*** Exercise data ***
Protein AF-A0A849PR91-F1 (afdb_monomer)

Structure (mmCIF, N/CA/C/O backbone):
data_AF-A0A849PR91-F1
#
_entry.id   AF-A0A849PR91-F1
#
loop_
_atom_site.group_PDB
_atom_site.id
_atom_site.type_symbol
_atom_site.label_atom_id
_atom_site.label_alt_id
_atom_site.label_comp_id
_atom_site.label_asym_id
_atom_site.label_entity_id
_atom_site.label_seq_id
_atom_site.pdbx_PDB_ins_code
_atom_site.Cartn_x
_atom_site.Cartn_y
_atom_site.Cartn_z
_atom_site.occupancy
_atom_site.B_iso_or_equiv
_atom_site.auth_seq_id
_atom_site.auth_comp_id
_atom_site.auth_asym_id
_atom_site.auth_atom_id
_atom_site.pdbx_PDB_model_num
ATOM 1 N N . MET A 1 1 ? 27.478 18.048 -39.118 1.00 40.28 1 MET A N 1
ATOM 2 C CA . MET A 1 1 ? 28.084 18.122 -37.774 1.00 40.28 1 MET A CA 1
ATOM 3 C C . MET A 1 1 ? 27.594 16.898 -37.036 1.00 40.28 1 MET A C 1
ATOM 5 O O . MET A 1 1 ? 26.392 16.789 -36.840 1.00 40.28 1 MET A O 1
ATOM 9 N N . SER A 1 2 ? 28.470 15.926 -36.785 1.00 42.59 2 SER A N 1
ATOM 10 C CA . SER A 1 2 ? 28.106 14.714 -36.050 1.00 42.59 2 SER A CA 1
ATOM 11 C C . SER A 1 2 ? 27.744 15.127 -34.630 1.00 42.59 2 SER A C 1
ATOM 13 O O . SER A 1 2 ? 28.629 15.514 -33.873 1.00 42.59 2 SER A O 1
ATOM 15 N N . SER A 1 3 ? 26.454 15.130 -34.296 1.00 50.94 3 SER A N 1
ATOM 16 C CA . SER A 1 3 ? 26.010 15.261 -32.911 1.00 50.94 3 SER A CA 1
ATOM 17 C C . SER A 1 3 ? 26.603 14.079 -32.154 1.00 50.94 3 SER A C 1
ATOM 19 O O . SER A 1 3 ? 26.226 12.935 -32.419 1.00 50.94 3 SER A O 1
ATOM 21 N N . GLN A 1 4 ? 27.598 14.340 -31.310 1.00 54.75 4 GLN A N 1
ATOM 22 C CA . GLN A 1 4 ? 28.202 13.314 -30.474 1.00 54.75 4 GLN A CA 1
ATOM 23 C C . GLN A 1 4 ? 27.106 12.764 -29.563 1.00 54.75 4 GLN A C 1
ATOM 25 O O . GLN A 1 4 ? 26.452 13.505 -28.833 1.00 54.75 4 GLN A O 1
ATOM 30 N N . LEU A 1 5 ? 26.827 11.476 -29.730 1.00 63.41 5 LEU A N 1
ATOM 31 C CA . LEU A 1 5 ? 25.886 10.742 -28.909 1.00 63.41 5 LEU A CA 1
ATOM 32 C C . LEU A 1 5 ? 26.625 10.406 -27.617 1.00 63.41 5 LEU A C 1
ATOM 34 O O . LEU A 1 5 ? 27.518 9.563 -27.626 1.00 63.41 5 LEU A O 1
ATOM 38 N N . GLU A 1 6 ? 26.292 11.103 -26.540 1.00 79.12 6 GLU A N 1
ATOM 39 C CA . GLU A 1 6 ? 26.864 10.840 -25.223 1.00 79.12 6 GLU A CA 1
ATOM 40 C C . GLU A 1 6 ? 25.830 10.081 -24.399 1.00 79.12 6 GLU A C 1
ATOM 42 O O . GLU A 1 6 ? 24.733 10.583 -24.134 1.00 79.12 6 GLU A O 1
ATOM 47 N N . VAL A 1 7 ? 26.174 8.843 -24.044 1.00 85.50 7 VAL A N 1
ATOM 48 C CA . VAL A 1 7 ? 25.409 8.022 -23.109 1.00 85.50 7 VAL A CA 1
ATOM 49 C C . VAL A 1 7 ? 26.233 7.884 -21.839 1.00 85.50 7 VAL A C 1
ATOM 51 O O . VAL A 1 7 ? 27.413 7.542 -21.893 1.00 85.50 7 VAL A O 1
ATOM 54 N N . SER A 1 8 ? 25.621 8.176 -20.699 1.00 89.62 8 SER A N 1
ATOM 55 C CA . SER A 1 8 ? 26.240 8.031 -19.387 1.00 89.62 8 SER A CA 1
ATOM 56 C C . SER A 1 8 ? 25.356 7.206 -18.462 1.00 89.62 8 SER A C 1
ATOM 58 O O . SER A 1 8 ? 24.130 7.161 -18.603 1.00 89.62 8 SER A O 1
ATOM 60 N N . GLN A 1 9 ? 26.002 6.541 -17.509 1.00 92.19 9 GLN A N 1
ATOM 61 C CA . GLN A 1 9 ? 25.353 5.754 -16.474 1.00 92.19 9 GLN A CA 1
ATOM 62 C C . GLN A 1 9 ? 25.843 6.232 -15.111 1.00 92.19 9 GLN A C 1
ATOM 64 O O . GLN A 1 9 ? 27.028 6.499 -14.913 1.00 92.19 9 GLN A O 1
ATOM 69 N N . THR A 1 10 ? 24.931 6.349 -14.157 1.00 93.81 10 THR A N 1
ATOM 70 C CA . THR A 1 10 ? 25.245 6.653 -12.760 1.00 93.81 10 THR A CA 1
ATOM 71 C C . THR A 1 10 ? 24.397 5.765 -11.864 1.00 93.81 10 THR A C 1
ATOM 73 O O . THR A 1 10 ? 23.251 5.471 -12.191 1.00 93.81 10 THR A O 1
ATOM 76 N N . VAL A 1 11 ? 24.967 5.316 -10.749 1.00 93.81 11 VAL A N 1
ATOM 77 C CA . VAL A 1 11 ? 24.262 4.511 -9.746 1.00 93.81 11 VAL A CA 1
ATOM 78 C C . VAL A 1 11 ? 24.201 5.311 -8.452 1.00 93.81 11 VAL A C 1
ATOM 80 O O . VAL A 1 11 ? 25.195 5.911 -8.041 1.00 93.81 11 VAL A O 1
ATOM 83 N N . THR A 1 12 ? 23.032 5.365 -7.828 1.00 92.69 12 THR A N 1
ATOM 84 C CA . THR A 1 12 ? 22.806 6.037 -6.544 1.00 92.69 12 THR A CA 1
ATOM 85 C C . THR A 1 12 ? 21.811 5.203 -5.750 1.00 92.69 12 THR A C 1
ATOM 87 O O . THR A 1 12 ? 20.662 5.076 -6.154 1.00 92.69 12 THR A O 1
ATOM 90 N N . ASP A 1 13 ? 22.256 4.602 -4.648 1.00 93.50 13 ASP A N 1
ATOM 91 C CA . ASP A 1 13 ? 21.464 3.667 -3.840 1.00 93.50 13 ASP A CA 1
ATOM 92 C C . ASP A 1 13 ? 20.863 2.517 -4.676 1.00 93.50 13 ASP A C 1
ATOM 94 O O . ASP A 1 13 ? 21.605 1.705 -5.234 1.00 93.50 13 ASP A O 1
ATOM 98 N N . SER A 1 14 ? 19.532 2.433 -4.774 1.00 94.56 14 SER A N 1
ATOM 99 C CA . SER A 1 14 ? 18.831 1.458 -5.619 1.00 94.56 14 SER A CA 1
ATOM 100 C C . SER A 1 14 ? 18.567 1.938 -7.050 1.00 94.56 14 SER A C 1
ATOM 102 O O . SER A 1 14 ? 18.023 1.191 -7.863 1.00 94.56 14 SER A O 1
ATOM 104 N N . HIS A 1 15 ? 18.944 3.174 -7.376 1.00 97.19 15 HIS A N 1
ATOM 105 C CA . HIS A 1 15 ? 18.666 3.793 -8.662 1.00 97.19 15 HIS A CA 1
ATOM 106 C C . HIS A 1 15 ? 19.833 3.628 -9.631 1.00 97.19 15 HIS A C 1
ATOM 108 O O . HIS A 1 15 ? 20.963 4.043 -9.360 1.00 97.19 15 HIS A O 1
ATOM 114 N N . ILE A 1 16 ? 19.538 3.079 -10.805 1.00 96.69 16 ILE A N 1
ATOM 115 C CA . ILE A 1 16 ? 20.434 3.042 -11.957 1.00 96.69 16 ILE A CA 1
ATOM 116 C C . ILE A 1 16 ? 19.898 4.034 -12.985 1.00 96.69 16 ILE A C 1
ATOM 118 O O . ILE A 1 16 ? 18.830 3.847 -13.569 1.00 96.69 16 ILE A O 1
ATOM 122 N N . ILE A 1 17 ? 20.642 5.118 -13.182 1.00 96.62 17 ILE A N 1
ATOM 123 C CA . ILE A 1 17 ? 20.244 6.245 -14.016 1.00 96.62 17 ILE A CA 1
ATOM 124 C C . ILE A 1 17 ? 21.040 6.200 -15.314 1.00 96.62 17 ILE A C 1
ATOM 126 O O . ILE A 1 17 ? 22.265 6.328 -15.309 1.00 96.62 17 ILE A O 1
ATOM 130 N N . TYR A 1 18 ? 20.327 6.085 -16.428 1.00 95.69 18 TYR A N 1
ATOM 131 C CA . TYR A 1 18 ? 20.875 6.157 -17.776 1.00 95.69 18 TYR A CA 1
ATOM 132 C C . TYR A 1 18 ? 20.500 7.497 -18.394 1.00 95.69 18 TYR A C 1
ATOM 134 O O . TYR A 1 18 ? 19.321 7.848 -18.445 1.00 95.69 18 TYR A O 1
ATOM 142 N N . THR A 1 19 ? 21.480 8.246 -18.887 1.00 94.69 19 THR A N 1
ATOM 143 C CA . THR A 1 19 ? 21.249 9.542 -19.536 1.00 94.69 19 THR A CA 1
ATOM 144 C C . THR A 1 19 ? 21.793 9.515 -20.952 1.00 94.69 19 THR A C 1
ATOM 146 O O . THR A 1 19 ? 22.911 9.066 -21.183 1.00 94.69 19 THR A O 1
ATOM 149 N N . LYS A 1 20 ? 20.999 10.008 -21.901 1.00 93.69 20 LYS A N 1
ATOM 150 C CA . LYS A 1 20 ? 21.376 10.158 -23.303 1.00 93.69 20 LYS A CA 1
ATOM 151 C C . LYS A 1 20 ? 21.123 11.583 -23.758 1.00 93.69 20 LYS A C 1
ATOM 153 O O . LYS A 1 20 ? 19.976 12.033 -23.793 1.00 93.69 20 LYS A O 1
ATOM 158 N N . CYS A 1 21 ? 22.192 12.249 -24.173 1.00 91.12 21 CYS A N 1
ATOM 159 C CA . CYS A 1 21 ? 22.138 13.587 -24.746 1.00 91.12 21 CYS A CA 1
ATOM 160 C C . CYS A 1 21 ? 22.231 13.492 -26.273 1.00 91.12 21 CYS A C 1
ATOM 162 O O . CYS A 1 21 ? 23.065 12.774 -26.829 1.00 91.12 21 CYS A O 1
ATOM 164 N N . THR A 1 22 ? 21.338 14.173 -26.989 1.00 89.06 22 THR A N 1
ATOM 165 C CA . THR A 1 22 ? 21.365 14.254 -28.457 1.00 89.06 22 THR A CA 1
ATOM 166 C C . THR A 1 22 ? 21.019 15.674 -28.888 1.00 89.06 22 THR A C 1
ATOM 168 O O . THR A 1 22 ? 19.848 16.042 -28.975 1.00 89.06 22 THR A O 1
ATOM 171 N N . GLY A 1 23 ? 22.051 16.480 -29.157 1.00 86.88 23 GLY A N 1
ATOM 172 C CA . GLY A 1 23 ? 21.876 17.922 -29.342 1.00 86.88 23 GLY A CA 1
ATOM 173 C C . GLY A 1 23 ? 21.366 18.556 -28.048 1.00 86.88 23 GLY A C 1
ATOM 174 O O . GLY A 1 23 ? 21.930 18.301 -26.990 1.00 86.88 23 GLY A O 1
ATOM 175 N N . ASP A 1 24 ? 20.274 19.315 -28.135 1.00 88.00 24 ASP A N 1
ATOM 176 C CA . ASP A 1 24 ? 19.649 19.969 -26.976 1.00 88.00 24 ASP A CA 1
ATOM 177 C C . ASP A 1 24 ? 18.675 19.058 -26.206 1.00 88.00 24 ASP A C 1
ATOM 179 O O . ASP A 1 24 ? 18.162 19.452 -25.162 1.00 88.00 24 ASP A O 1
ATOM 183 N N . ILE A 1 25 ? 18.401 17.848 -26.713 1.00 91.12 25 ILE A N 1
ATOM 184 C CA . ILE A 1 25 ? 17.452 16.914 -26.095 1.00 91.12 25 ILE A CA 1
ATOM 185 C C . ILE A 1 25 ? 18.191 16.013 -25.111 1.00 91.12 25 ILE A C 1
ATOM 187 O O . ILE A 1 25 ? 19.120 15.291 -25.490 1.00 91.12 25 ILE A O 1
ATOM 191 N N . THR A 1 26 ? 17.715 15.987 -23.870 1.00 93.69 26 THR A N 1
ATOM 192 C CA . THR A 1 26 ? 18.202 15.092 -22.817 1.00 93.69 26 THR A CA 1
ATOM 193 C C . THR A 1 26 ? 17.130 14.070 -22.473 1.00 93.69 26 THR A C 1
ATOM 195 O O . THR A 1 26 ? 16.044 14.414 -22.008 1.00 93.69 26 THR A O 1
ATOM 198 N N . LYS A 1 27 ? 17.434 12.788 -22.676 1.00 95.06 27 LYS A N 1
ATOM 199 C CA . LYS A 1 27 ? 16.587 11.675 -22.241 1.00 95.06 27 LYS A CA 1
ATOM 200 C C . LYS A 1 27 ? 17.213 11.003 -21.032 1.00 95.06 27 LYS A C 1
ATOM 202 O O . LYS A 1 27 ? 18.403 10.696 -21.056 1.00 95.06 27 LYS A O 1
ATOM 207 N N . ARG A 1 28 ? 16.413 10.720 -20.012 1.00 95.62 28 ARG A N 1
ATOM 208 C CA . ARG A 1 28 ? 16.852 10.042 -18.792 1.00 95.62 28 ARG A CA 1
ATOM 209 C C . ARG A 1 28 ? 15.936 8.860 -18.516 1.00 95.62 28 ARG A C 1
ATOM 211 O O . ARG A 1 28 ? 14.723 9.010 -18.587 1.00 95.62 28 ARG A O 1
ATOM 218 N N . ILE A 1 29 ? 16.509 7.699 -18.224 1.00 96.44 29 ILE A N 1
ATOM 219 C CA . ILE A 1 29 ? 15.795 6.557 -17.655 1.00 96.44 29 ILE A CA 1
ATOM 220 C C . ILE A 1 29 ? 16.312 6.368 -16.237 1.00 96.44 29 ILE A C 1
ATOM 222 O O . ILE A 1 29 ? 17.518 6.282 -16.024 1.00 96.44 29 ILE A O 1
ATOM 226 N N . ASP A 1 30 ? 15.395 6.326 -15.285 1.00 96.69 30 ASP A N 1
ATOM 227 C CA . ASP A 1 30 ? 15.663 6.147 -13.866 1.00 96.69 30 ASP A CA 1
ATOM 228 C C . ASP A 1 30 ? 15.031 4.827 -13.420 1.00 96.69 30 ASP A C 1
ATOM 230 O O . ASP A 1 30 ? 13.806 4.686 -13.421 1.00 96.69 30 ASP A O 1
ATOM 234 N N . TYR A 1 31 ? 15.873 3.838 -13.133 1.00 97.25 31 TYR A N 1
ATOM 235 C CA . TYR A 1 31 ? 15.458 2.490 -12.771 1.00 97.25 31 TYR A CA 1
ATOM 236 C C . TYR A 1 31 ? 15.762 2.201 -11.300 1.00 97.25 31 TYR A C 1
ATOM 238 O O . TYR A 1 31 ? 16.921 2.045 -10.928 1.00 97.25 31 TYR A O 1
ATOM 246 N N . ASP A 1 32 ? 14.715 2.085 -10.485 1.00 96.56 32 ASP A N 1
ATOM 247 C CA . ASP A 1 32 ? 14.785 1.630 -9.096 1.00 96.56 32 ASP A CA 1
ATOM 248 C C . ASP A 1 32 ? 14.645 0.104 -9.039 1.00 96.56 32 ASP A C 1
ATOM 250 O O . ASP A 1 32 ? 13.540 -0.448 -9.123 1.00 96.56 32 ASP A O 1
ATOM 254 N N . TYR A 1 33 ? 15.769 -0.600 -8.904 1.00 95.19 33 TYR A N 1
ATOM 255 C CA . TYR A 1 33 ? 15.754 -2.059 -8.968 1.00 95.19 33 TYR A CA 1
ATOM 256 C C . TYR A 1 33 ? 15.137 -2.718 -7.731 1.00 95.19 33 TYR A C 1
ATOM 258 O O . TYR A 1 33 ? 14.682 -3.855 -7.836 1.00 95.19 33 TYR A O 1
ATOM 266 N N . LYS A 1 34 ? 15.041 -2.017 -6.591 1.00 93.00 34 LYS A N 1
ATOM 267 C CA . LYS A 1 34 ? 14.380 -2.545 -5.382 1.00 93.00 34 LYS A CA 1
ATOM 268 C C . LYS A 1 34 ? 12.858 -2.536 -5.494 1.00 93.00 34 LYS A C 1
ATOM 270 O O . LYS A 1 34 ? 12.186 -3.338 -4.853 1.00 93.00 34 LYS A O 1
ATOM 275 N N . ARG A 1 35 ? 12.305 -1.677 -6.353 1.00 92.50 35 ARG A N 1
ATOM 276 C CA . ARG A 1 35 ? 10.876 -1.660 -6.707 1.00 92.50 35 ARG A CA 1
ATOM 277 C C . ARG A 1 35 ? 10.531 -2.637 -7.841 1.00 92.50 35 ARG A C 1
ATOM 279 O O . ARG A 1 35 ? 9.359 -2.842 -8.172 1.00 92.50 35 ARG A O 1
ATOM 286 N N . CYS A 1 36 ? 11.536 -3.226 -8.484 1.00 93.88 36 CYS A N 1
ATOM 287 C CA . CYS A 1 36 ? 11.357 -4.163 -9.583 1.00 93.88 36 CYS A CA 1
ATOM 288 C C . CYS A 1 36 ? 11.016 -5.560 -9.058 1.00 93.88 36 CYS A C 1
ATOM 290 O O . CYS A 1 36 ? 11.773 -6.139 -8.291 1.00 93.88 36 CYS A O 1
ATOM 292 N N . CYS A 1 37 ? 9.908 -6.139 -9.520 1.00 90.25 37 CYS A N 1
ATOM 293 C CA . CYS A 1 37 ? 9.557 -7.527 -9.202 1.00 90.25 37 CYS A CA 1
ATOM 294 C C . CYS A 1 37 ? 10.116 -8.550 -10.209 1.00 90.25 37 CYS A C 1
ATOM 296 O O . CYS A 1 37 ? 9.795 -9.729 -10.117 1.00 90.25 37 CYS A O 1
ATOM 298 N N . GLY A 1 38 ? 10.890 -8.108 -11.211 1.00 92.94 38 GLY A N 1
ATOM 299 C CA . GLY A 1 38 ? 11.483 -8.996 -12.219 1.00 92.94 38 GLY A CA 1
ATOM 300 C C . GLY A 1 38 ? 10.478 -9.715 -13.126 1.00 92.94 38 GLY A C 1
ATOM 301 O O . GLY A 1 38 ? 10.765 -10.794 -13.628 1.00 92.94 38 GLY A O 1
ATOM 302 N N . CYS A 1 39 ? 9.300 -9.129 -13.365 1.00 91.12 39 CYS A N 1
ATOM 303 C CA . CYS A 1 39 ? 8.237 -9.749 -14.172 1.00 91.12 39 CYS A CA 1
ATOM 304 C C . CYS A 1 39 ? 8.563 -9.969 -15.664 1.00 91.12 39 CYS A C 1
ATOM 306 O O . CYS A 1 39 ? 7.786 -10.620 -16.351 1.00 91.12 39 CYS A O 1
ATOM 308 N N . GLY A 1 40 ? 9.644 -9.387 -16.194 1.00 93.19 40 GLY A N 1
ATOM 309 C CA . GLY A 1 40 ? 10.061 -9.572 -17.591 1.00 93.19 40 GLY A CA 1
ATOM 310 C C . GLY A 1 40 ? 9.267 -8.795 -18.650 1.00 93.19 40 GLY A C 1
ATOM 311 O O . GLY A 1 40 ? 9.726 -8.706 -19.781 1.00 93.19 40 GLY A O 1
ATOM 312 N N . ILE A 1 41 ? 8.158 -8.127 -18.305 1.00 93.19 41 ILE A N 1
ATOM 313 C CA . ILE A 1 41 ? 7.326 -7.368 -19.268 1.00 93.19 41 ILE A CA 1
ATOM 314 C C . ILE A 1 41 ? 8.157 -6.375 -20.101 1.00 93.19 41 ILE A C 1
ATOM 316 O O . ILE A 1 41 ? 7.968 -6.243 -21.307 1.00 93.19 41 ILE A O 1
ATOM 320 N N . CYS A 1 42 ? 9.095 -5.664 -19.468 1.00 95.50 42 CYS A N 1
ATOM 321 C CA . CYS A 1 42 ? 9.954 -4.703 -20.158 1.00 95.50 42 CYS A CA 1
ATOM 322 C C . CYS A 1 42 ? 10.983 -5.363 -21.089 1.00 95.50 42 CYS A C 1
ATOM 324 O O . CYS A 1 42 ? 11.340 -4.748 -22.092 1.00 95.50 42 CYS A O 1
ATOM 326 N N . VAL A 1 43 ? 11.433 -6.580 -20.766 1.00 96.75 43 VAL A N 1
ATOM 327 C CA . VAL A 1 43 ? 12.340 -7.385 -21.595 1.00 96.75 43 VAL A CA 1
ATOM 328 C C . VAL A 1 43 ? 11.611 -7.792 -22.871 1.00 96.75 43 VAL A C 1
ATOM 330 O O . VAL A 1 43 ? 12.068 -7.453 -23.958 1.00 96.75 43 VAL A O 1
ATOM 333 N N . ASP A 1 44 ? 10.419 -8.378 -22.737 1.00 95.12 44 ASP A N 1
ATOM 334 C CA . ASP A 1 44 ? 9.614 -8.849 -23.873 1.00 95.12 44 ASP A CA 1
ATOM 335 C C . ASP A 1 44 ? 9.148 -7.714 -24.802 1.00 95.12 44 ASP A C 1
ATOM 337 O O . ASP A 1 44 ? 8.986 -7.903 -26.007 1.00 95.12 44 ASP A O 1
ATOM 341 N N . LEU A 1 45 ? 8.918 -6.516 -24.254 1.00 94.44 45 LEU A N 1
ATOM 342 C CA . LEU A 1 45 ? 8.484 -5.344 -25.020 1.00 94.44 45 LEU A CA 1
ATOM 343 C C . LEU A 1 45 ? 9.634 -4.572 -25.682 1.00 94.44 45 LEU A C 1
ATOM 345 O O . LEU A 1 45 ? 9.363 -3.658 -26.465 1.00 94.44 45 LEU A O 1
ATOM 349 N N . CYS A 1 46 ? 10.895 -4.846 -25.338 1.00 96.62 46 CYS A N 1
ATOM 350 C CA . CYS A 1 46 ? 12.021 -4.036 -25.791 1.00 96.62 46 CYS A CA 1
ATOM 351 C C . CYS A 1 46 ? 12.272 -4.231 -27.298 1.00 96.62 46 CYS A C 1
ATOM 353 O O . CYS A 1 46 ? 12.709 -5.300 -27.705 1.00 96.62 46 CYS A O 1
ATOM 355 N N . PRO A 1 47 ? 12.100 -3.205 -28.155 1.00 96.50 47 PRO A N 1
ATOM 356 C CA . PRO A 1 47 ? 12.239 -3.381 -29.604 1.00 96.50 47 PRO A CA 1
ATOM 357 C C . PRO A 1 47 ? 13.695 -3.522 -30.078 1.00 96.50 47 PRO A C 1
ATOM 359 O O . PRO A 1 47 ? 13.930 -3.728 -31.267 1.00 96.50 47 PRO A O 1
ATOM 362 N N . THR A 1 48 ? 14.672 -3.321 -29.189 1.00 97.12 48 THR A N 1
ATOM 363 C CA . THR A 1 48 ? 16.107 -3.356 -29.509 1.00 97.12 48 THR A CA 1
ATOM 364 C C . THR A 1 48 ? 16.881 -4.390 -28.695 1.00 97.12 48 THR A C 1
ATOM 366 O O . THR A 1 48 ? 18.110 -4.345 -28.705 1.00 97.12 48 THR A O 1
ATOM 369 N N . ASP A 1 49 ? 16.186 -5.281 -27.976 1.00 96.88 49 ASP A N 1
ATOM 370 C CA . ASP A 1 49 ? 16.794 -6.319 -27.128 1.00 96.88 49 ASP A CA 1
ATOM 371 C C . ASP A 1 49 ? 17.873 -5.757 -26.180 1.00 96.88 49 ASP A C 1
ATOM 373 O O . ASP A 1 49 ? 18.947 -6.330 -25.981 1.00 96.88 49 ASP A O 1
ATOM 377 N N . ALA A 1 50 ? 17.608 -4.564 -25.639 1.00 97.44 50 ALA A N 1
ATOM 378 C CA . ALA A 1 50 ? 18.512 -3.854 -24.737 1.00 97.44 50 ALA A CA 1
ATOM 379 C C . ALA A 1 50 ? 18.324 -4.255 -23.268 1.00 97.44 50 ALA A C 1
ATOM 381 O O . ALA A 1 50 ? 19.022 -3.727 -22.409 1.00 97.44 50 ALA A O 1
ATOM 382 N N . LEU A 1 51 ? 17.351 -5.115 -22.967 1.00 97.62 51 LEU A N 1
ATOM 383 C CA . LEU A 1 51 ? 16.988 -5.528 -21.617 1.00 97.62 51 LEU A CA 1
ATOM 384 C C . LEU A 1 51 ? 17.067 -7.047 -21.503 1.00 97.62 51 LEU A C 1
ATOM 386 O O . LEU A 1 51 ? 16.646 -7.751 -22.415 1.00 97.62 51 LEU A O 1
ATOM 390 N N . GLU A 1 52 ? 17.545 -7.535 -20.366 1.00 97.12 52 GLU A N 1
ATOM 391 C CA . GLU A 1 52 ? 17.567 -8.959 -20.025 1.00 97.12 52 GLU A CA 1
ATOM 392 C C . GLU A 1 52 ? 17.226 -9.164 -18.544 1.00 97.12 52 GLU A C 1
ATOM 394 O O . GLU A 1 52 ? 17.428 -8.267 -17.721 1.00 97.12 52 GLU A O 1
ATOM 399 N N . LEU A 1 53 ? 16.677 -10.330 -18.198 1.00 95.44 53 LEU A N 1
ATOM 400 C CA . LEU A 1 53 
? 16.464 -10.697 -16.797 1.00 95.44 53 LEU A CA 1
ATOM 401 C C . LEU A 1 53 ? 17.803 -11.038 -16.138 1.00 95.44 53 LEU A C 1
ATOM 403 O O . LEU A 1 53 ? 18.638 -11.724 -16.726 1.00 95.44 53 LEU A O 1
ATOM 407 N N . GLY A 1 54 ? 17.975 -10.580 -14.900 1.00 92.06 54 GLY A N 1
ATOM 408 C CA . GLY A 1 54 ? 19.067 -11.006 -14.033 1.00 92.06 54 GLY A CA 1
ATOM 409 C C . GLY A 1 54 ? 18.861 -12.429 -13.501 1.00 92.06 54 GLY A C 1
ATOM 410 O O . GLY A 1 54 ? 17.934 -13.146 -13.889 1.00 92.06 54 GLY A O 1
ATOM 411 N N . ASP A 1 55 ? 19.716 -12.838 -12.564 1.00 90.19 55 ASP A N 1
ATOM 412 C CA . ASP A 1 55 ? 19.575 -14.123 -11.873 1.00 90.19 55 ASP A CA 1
*** End of Exercise data ***
Exercise instructions.
Reproduce, word for word and in full, only the lines above that start at the line with "ATOM 321 C CA" and run through the line with "ATOM 351 C C", both ends included.

Written response.
ATOM 321 C CA . CYS A 1 42 ? 9.954 -4.703 -20.158 1.00 95.50 42 CYS A CA 1
ATOM 322 C C . CYS A 1 42 ? 10.983 -5.363 -21.089 1.00 95.50 42 CYS A C 1
ATOM 324 O O . CYS A 1 42 ? 11.340 -4.748 -22.092 1.00 95.50 42 CYS A O 1
ATOM 326 N N . VAL A 1 43 ? 11.433 -6.580 -20.766 1.00 96.75 43 VAL A N 1
ATOM 327 C CA . VAL A 1 43 ? 12.340 -7.385 -21.595 1.00 96.75 43 VAL A CA 1
ATOM 328 C C . VAL A 1 43 ? 11.611 -7.792 -22.871 1.00 96.75 43 VAL A C 1
ATOM 330 O O . VAL A 1 43 ? 12.068 -7.453 -23.958 1.00 96.75 43 VAL A O 1
ATOM 333 N N . ASP A 1 44 ? 10.419 -8.378 -22.737 1.00 95.12 44 ASP A N 1
ATOM 334 C CA . ASP A 1 44 ? 9.614 -8.849 -23.873 1.00 95.12 44 ASP A CA 1
ATOM 335 C C . ASP A 1 44 ? 9.148 -7.714 -24.802 1.00 95.12 44 ASP A C 1
ATOM 337 O O . ASP A 1 44 ? 8.986 -7.903 -26.007 1.00 95.12 44 ASP A O 1
ATOM 341 N N . LEU A 1 45 ? 8.918 -6.516 -24.254 1.00 94.44 45 LEU A N 1
ATOM 342 C CA . LEU A 1 45 ? 8.484 -5.344 -25.020 1.00 94.44 45 LEU A CA 1
ATOM 343 C C . LEU A 1 45 ? 9.634 -4.572 -25.682 1.00 94.44 45 LEU A C 1
ATOM 345 O O . LEU A 1 45 ? 9.363 -3.658 -26.465 1.00 94.44 45 LEU A O 1
ATOM 349 N N . CYS A 1 46 ? 10.895 -4.846 -25.338 1.00 96.62 46 CYS A N 1
ATOM 350 C CA . CYS A 1 46 ? 12.021 -4.036 -25.791 1.00 96.62 46 CYS A CA 1
ATOM 351 C C . CYS A 1 46 ? 12.272 -4.231 -27.298 1.00 96.62 46 CYS A C 1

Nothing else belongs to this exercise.